(Records from a data collection)
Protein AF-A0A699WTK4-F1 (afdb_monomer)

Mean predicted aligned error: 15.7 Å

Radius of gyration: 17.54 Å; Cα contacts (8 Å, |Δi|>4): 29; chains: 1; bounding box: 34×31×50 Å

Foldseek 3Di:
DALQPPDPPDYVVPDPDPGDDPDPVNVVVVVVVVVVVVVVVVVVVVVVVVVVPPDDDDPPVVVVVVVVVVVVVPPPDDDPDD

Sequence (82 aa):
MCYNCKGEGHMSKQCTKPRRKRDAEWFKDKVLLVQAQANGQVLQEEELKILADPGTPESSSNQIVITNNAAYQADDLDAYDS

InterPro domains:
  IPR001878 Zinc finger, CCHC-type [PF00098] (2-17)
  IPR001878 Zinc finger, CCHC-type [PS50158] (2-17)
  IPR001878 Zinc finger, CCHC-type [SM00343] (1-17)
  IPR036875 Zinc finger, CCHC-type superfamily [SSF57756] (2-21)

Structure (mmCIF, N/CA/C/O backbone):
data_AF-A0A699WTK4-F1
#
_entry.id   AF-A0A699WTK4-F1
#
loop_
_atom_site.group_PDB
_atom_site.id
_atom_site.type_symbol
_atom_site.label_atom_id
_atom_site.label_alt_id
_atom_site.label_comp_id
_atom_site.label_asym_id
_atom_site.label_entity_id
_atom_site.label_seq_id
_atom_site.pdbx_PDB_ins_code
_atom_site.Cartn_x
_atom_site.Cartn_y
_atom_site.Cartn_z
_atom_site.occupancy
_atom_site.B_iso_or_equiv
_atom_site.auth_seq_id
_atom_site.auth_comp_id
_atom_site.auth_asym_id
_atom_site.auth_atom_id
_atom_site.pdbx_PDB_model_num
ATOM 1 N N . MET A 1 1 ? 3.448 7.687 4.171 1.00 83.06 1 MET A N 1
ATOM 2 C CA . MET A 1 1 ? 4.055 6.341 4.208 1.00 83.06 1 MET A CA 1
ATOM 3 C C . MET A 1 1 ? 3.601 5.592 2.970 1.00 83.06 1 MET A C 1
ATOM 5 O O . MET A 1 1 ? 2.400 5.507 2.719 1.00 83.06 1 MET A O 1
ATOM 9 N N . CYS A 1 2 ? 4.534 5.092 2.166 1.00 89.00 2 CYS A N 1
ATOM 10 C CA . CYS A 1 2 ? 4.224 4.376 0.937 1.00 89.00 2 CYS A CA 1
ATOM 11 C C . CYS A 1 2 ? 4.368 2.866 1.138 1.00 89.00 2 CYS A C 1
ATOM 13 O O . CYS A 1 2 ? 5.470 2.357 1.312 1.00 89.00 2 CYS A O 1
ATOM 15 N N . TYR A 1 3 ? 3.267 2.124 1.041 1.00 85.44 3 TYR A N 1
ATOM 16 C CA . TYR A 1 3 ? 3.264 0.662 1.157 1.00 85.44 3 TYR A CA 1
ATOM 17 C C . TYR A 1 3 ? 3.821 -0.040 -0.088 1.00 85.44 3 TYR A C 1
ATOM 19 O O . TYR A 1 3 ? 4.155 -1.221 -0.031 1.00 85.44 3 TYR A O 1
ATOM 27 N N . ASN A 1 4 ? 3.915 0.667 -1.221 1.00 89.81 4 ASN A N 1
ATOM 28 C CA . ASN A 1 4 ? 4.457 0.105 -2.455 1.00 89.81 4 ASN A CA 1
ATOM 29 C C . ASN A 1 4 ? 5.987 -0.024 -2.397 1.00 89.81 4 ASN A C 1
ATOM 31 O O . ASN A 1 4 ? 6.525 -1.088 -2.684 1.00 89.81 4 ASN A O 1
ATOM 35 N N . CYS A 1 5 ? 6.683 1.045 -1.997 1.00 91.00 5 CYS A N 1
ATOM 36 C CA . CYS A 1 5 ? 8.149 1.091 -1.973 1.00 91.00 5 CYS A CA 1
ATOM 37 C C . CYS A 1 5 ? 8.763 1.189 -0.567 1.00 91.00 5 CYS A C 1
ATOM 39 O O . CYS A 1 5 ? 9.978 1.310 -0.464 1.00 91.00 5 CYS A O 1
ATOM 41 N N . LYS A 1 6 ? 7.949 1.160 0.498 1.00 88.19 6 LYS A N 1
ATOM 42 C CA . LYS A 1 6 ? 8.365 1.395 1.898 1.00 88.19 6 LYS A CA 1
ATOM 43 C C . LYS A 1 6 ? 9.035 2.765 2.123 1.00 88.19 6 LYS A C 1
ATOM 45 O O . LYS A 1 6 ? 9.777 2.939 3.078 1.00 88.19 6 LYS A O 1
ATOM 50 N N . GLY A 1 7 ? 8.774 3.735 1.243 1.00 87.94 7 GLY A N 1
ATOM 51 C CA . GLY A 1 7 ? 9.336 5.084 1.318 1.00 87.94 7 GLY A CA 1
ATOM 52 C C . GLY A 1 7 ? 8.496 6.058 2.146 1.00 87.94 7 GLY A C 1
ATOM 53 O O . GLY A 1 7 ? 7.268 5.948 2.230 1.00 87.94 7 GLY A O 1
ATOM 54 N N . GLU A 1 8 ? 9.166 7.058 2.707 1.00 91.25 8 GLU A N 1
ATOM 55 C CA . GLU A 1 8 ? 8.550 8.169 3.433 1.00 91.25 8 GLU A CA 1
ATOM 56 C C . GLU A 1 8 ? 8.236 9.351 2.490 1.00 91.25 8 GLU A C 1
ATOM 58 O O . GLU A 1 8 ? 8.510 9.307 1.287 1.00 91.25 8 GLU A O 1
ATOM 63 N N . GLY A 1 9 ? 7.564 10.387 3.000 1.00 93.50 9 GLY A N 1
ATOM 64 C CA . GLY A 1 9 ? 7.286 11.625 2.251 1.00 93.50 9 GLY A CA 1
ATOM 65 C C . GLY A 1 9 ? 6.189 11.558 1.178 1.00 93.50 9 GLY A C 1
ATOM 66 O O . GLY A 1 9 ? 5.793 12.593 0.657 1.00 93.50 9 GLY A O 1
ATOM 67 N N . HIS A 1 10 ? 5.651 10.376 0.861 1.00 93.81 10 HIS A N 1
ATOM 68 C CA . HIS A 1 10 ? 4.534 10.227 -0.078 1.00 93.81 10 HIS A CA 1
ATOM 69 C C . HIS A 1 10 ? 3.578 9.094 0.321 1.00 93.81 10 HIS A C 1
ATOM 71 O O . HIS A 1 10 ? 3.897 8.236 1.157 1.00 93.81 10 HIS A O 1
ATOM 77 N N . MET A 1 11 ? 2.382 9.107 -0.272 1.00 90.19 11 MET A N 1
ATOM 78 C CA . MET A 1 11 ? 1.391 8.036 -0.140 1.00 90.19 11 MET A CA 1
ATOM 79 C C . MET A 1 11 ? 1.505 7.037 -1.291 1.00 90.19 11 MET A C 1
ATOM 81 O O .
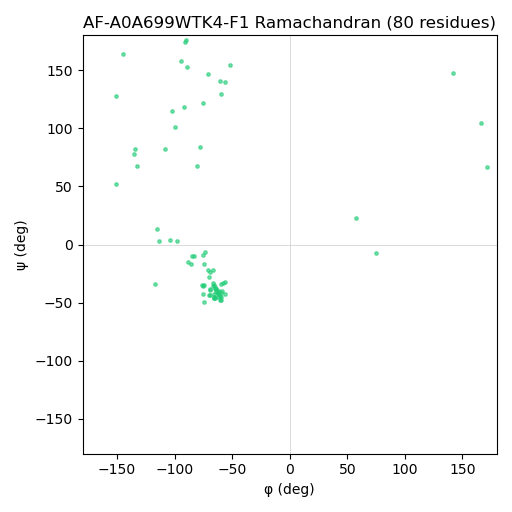 MET A 1 11 ? 1.979 7.371 -2.374 1.00 90.19 11 MET A O 1
ATOM 85 N N . SER A 1 12 ? 1.012 5.811 -1.095 1.00 86.38 12 SER A N 1
ATOM 86 C CA . SER A 1 12 ? 1.090 4.751 -2.119 1.00 86.38 12 SER A CA 1
ATOM 87 C C . SER A 1 12 ? 0.456 5.145 -3.459 1.00 86.38 12 SER A C 1
ATOM 89 O O . SER A 1 12 ? 0.964 4.749 -4.502 1.00 86.38 12 SER A O 1
ATOM 91 N N . LYS A 1 13 ? -0.604 5.968 -3.436 1.00 89.69 13 LYS A N 1
ATOM 92 C CA . LYS A 1 13 ? -1.264 6.511 -4.638 1.00 89.69 13 LYS A CA 1
ATOM 93 C C . LYS A 1 13 ? -0.396 7.490 -5.443 1.00 89.69 13 LYS A C 1
ATOM 95 O O . LYS A 1 13 ? -0.631 7.676 -6.625 1.00 89.69 13 LYS A O 1
ATOM 100 N N . GLN A 1 14 ? 0.608 8.096 -4.806 1.00 91.88 14 GLN A N 1
ATOM 101 C CA . GLN A 1 14 ? 1.564 9.030 -5.415 1.00 91.88 14 GLN A CA 1
ATOM 102 C C . GLN A 1 14 ? 2.887 8.341 -5.789 1.00 91.88 14 GLN A C 1
ATOM 104 O O . GLN A 1 14 ? 3.836 8.999 -6.207 1.00 91.88 14 GLN A O 1
ATOM 109 N N . CYS A 1 15 ? 2.997 7.023 -5.593 1.00 93.50 15 CYS A N 1
ATOM 110 C CA . CYS A 1 15 ? 4.237 6.309 -5.851 1.00 93.50 15 CYS A CA 1
ATOM 111 C C . CYS A 1 15 ? 4.449 6.125 -7.356 1.00 93.50 15 CYS A C 1
ATOM 113 O O . CYS A 1 15 ? 3.645 5.485 -8.027 
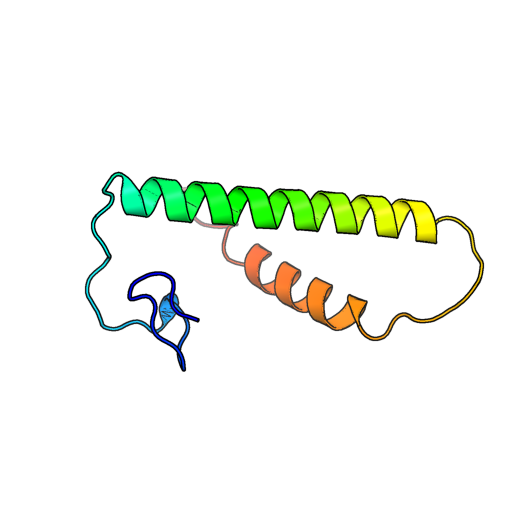1.00 93.50 15 CYS A O 1
ATOM 115 N N . THR A 1 16 ? 5.568 6.630 -7.869 1.00 95.19 16 THR A N 1
ATOM 116 C CA . THR A 1 16 ? 5.967 6.470 -9.277 1.00 95.19 16 THR A CA 1
ATOM 117 C C . THR A 1 16 ? 6.716 5.163 -9.543 1.00 95.19 16 THR A C 1
ATOM 119 O O . THR A 1 16 ? 6.956 4.806 -10.695 1.00 95.19 16 THR A O 1
ATOM 122 N N . LYS A 1 17 ? 7.110 4.430 -8.492 1.00 93.06 17 LYS A N 1
ATOM 123 C CA . LYS A 1 17 ? 7.748 3.116 -8.639 1.00 93.06 17 LYS A CA 1
ATOM 124 C C . LYS A 1 17 ? 6.716 2.083 -9.118 1.00 93.06 17 LYS A C 1
ATOM 126 O O . LYS A 1 17 ? 5.560 2.157 -8.695 1.00 93.06 17 LYS A O 1
ATOM 131 N N . PRO A 1 18 ? 7.120 1.084 -9.927 1.00 93.19 18 PRO A N 1
ATOM 132 C CA . PRO A 1 18 ? 6.242 -0.011 -10.327 1.00 93.19 18 PRO A CA 1
ATOM 133 C C . PRO A 1 18 ? 5.582 -0.688 -9.125 1.00 93.19 18 PRO A C 1
ATOM 135 O O . PRO A 1 18 ? 6.125 -0.676 -8.015 1.00 93.19 18 PRO A O 1
ATOM 138 N N . ARG A 1 19 ? 4.415 -1.303 -9.343 1.00 89.38 19 ARG A N 1
ATOM 139 C CA . ARG A 1 19 ? 3.740 -2.058 -8.285 1.00 89.38 19 ARG A CA 1
ATOM 140 C C . ARG A 1 19 ? 4.635 -3.194 -7.799 1.00 89.38 19 ARG A C 1
ATOM 142 O O . ARG A 1 19 ? 5.136 -3.986 -8.596 1.00 89.38 19 ARG A O 1
ATOM 149 N N . ARG A 1 20 ? 4.804 -3.277 -6.482 1.00 89.50 20 ARG A N 1
ATOM 150 C CA . ARG A 1 20 ? 5.525 -4.362 -5.824 1.00 89.50 20 ARG A CA 1
ATOM 151 C C . ARG A 1 20 ? 4.913 -5.710 -6.213 1.00 89.50 20 ARG A C 1
ATOM 153 O O . ARG A 1 20 ? 3.690 -5.848 -6.296 1.00 89.50 20 ARG A O 1
ATOM 160 N N . LYS A 1 21 ? 5.772 -6.705 -6.443 1.00 91.56 21 LYS A N 1
ATOM 161 C CA . LYS A 1 21 ? 5.355 -8.083 -6.719 1.00 91.56 21 LYS A CA 1
ATOM 162 C C . LYS A 1 21 ? 4.558 -8.632 -5.531 1.00 91.56 21 LYS A C 1
ATOM 164 O O . LYS A 1 21 ? 4.914 -8.388 -4.383 1.00 91.56 21 LYS A O 1
ATOM 169 N N . ARG A 1 22 ? 3.497 -9.391 -5.811 1.00 91.19 22 ARG A N 1
ATOM 170 C CA . ARG A 1 22 ? 2.700 -10.098 -4.793 1.00 91.19 22 ARG A CA 1
ATOM 171 C C . ARG A 1 22 ? 3.393 -11.398 -4.38
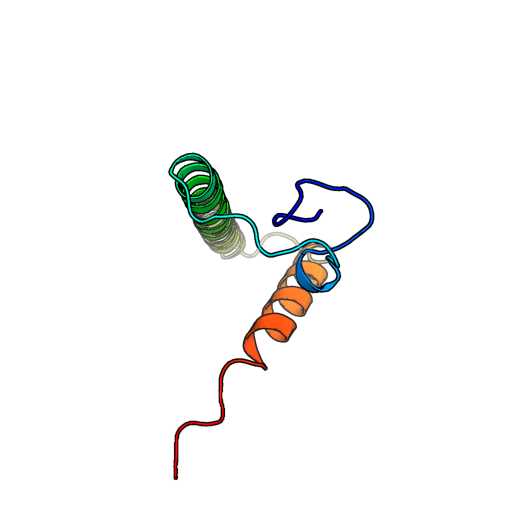8 1.00 91.19 22 ARG A C 1
ATOM 173 O O . ARG A 1 22 ? 2.957 -12.485 -4.751 1.00 91.19 22 ARG A O 1
ATOM 180 N N . ASP A 1 23 ? 4.534 -11.269 -3.729 1.00 91.81 23 ASP A N 1
ATOM 181 C CA . ASP A 1 23 ? 5.273 -12.384 -3.148 1.00 91.81 23 ASP A CA 1
ATOM 182 C C . ASP A 1 23 ? 4.842 -12.652 -1.696 1.00 91.81 23 ASP A C 1
ATOM 184 O O . ASP A 1 23 ? 4.004 -11.947 -1.130 1.00 91.81 23 ASP A O 1
ATOM 188 N N . ALA A 1 24 ? 5.389 -13.704 -1.084 1.00 93.31 24 ALA A N 1
ATOM 189 C CA . ALA A 1 24 ? 5.020 -14.099 0.274 1.00 93.31 24 ALA A CA 1
ATOM 190 C C . ALA A 1 24 ? 5.258 -12.982 1.308 1.00 93.31 24 ALA A C 1
ATOM 192 O O . ALA A 1 24 ? 4.493 -12.865 2.262 1.00 93.31 24 ALA A O 1
ATOM 193 N N . GLU A 1 25 ? 6.286 -12.147 1.125 1.00 89.69 25 GLU A N 1
ATOM 194 C CA . GLU A 1 25 ? 6.537 -11.009 2.013 1.00 89.69 25 GLU A CA 1
ATOM 195 C C . GLU A 1 25 ? 5.460 -9.932 1.851 1.00 89.69 25 GLU A C 1
ATOM 197 O O . GLU A 1 25 ? 4.929 -9.446 2.847 1.00 89.69 25 GLU A O 1
ATOM 202 N N . TRP A 1 26 ? 5.062 -9.614 0.614 1.00 90.12 26 TRP A N 1
ATOM 203 C CA . TRP A 1 26 ? 3.942 -8.710 0.360 1.00 90.12 26 TRP A CA 1
ATOM 204 C C . TRP A 1 26 ? 2.652 -9.183 1.042 1.00 90.12 26 TRP A C 1
ATOM 206 O O . TRP A 1 26 ? 1.943 -8.370 1.636 1.00 90.12 26 TRP A O 1
ATOM 216 N N . PHE A 1 27 ? 2.357 -10.487 0.998 1.00 89.69 27 PHE A N 1
ATOM 217 C CA . PHE A 1 27 ? 1.178 -11.043 1.668 1.00 89.69 27 PHE A CA 1
ATOM 218 C C . PHE A 1 27 ? 1.269 -10.927 3.191 1.00 89.69 27 PHE A C 1
ATOM 220 O O . PHE A 1 27 ? 0.290 -10.530 3.816 1.00 89.69 27 PHE A O 1
ATOM 227 N N . LYS A 1 28 ? 2.434 -11.203 3.789 1.00 91.44 28 LYS A N 1
ATOM 228 C CA . LYS A 1 28 ? 2.650 -11.020 5.234 1.00 91.44 28 LYS A CA 1
ATOM 229 C C . LYS A 1 28 ? 2.441 -9.564 5.656 1.00 91.44 28 LYS A C 1
ATOM 231 O O . LYS A 1 28 ? 1.687 -9.314 6.593 1.00 91.44 28 LYS A O 1
ATOM 236 N N . ASP A 1 29 ? 3.032 -8.617 4.922 1.00 87.06 29 ASP A N 1
ATOM 237 C CA . ASP A 1 29 ? 2.865 -7.177 5.166 1.00 87.06 29 ASP A CA 1
ATOM 238 C C . ASP A 1 29 ? 1.380 -6.768 5.062 1.00 87.06 29 ASP A C 1
ATOM 240 O O . ASP A 1 29 ? 0.883 -5.973 5.861 1.00 87.06 29 ASP A O 1
ATOM 244 N N . LYS A 1 30 ? 0.641 -7.326 4.092 1.00 85.50 3
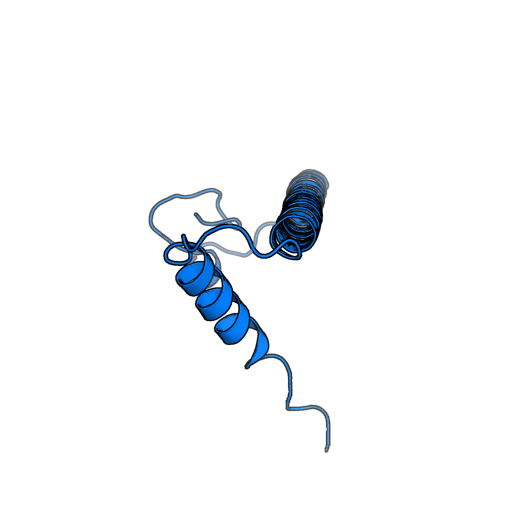0 LYS A N 1
ATOM 245 C CA . LYS A 1 30 ? -0.790 -7.044 3.905 1.00 85.50 30 LYS A CA 1
ATOM 246 C C . LYS A 1 30 ? -1.674 -7.625 4.999 1.00 85.50 30 LYS A C 1
ATOM 248 O O . LYS A 1 30 ? -2.565 -6.919 5.464 1.00 85.50 30 LYS A O 1
ATOM 253 N N . VAL A 1 31 ? -1.426 -8.863 5.418 1.00 90.19 31 VAL A N 1
ATOM 254 C CA . VAL A 1 31 ? -2.151 -9.487 6.533 1.00 90.19 31 VAL A CA 1
ATOM 255 C C . VAL A 1 31 ? -1.938 -8.684 7.812 1.00 90.19 31 VAL A C 1
ATOM 257 O O . VAL A 1 31 ? -2.907 -8.377 8.498 1.00 90.19 31 VAL A O 1
ATOM 260 N N . LEU A 1 32 ? -0.701 -8.262 8.092 1.00 89.00 32 LEU A N 1
ATOM 261 C CA . LEU A 1 32 ? -0.402 -7.448 9.268 1.00 89.00 32 LEU A CA 1
ATOM 262 C C . LEU A 1 32 ? -1.145 -6.104 9.245 1.00 89.00 32 LEU A C 1
ATOM 264 O O . LEU A 1 32 ? -1.658 -5.669 10.272 1.00 89.00 32 LEU A O 1
ATOM 268 N N . LEU A 1 33 ? -1.246 -5.466 8.075 1.00 84.38 33 LEU 
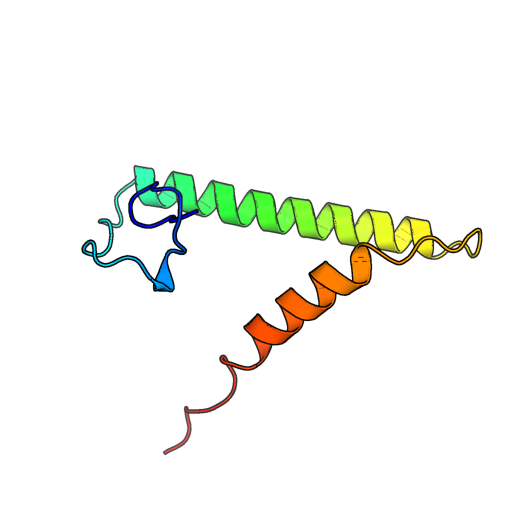A N 1
ATOM 269 C CA . LEU A 1 33 ? -1.979 -4.209 7.924 1.00 84.38 33 LEU A CA 1
ATOM 270 C C . LEU A 1 33 ? -3.484 -4.380 8.172 1.00 84.38 33 LEU A C 1
ATOM 272 O O . LEU A 1 33 ? -4.071 -3.578 8.893 1.00 84.38 33 LEU A O 1
ATOM 276 N N . VAL A 1 34 ? -4.099 -5.421 7.601 1.00 85.19 34 VAL A N 1
ATOM 277 C CA . VAL A 1 34 ? -5.526 -5.720 7.817 1.00 85.19 34 VAL A CA 1
ATOM 278 C C . VAL A 1 34 ? -5.784 -6.067 9.280 1.00 85.19 34 VAL A C 1
ATOM 280 O O . VAL A 1 34 ? -6.753 -5.583 9.853 1.00 85.19 34 VAL A O 1
ATOM 283 N N . GLN A 1 35 ? -4.891 -6.830 9.916 1.00 86.88 35 GLN A N 1
ATOM 284 C CA . GLN A 1 35 ? -4.992 -7.134 11.341 1.00 86.88 35 GLN A CA 1
ATOM 285 C C . GLN A 1 35 ? -4.893 -5.866 12.195 1.00 86.88 35 GLN A C 1
ATOM 287 O O . GLN A 1 35 ? -5.667 -5.706 13.130 1.00 86.88 35 GLN A O 1
ATOM 292 N N . ALA A 1 36 ? -3.976 -4.948 11.877 1.00 82.31 36 ALA A N 1
ATOM 293 C CA . ALA A 1 36 ? -3.854 -3.679 12.590 1.00 82.31 36 ALA A CA 1
ATOM 294 C C . ALA A 1 36 ? -5.101 -2.799 12.416 1.00 82.31 36 ALA A C 1
ATOM 296 O O . ALA A 1 36 ? -5.541 -2.175 13.376 1.00 82.31 36 ALA A O 1
ATOM 297 N N . GLN A 1 37 ? -5.699 -2.784 11.221 1.00 82.62 37 GLN A N 1
ATOM 298 C CA . GLN A 1 37 ? -6.961 -2.086 10.977 1.00 82.62 37 GLN A CA 1
ATOM 299 C C . GLN A 1 37 ? -8.118 -2.721 11.756 1.00 82.62 37 GLN A C 1
ATOM 301 O O . GLN A 1 37 ? -8.884 -1.995 12.380 1.00 82.62 37 GLN A O 1
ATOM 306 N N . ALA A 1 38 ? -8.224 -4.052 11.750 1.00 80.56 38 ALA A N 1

■ Required work
Please return every line in the data that includes the string "CCHC".

■ Written answer
  IPR001878 Zinc finger, CCHC-type [PF00098] (2-17)
  IPR001878 Zinc finger, CCHC-type [PS50158] (2-17)
  IPR001878 Zinc finger, CCHC-type [SM00343] (1-17)
  IPR036875 Zinc finger, CCHC-type superfamily [SSF57756] (2-21)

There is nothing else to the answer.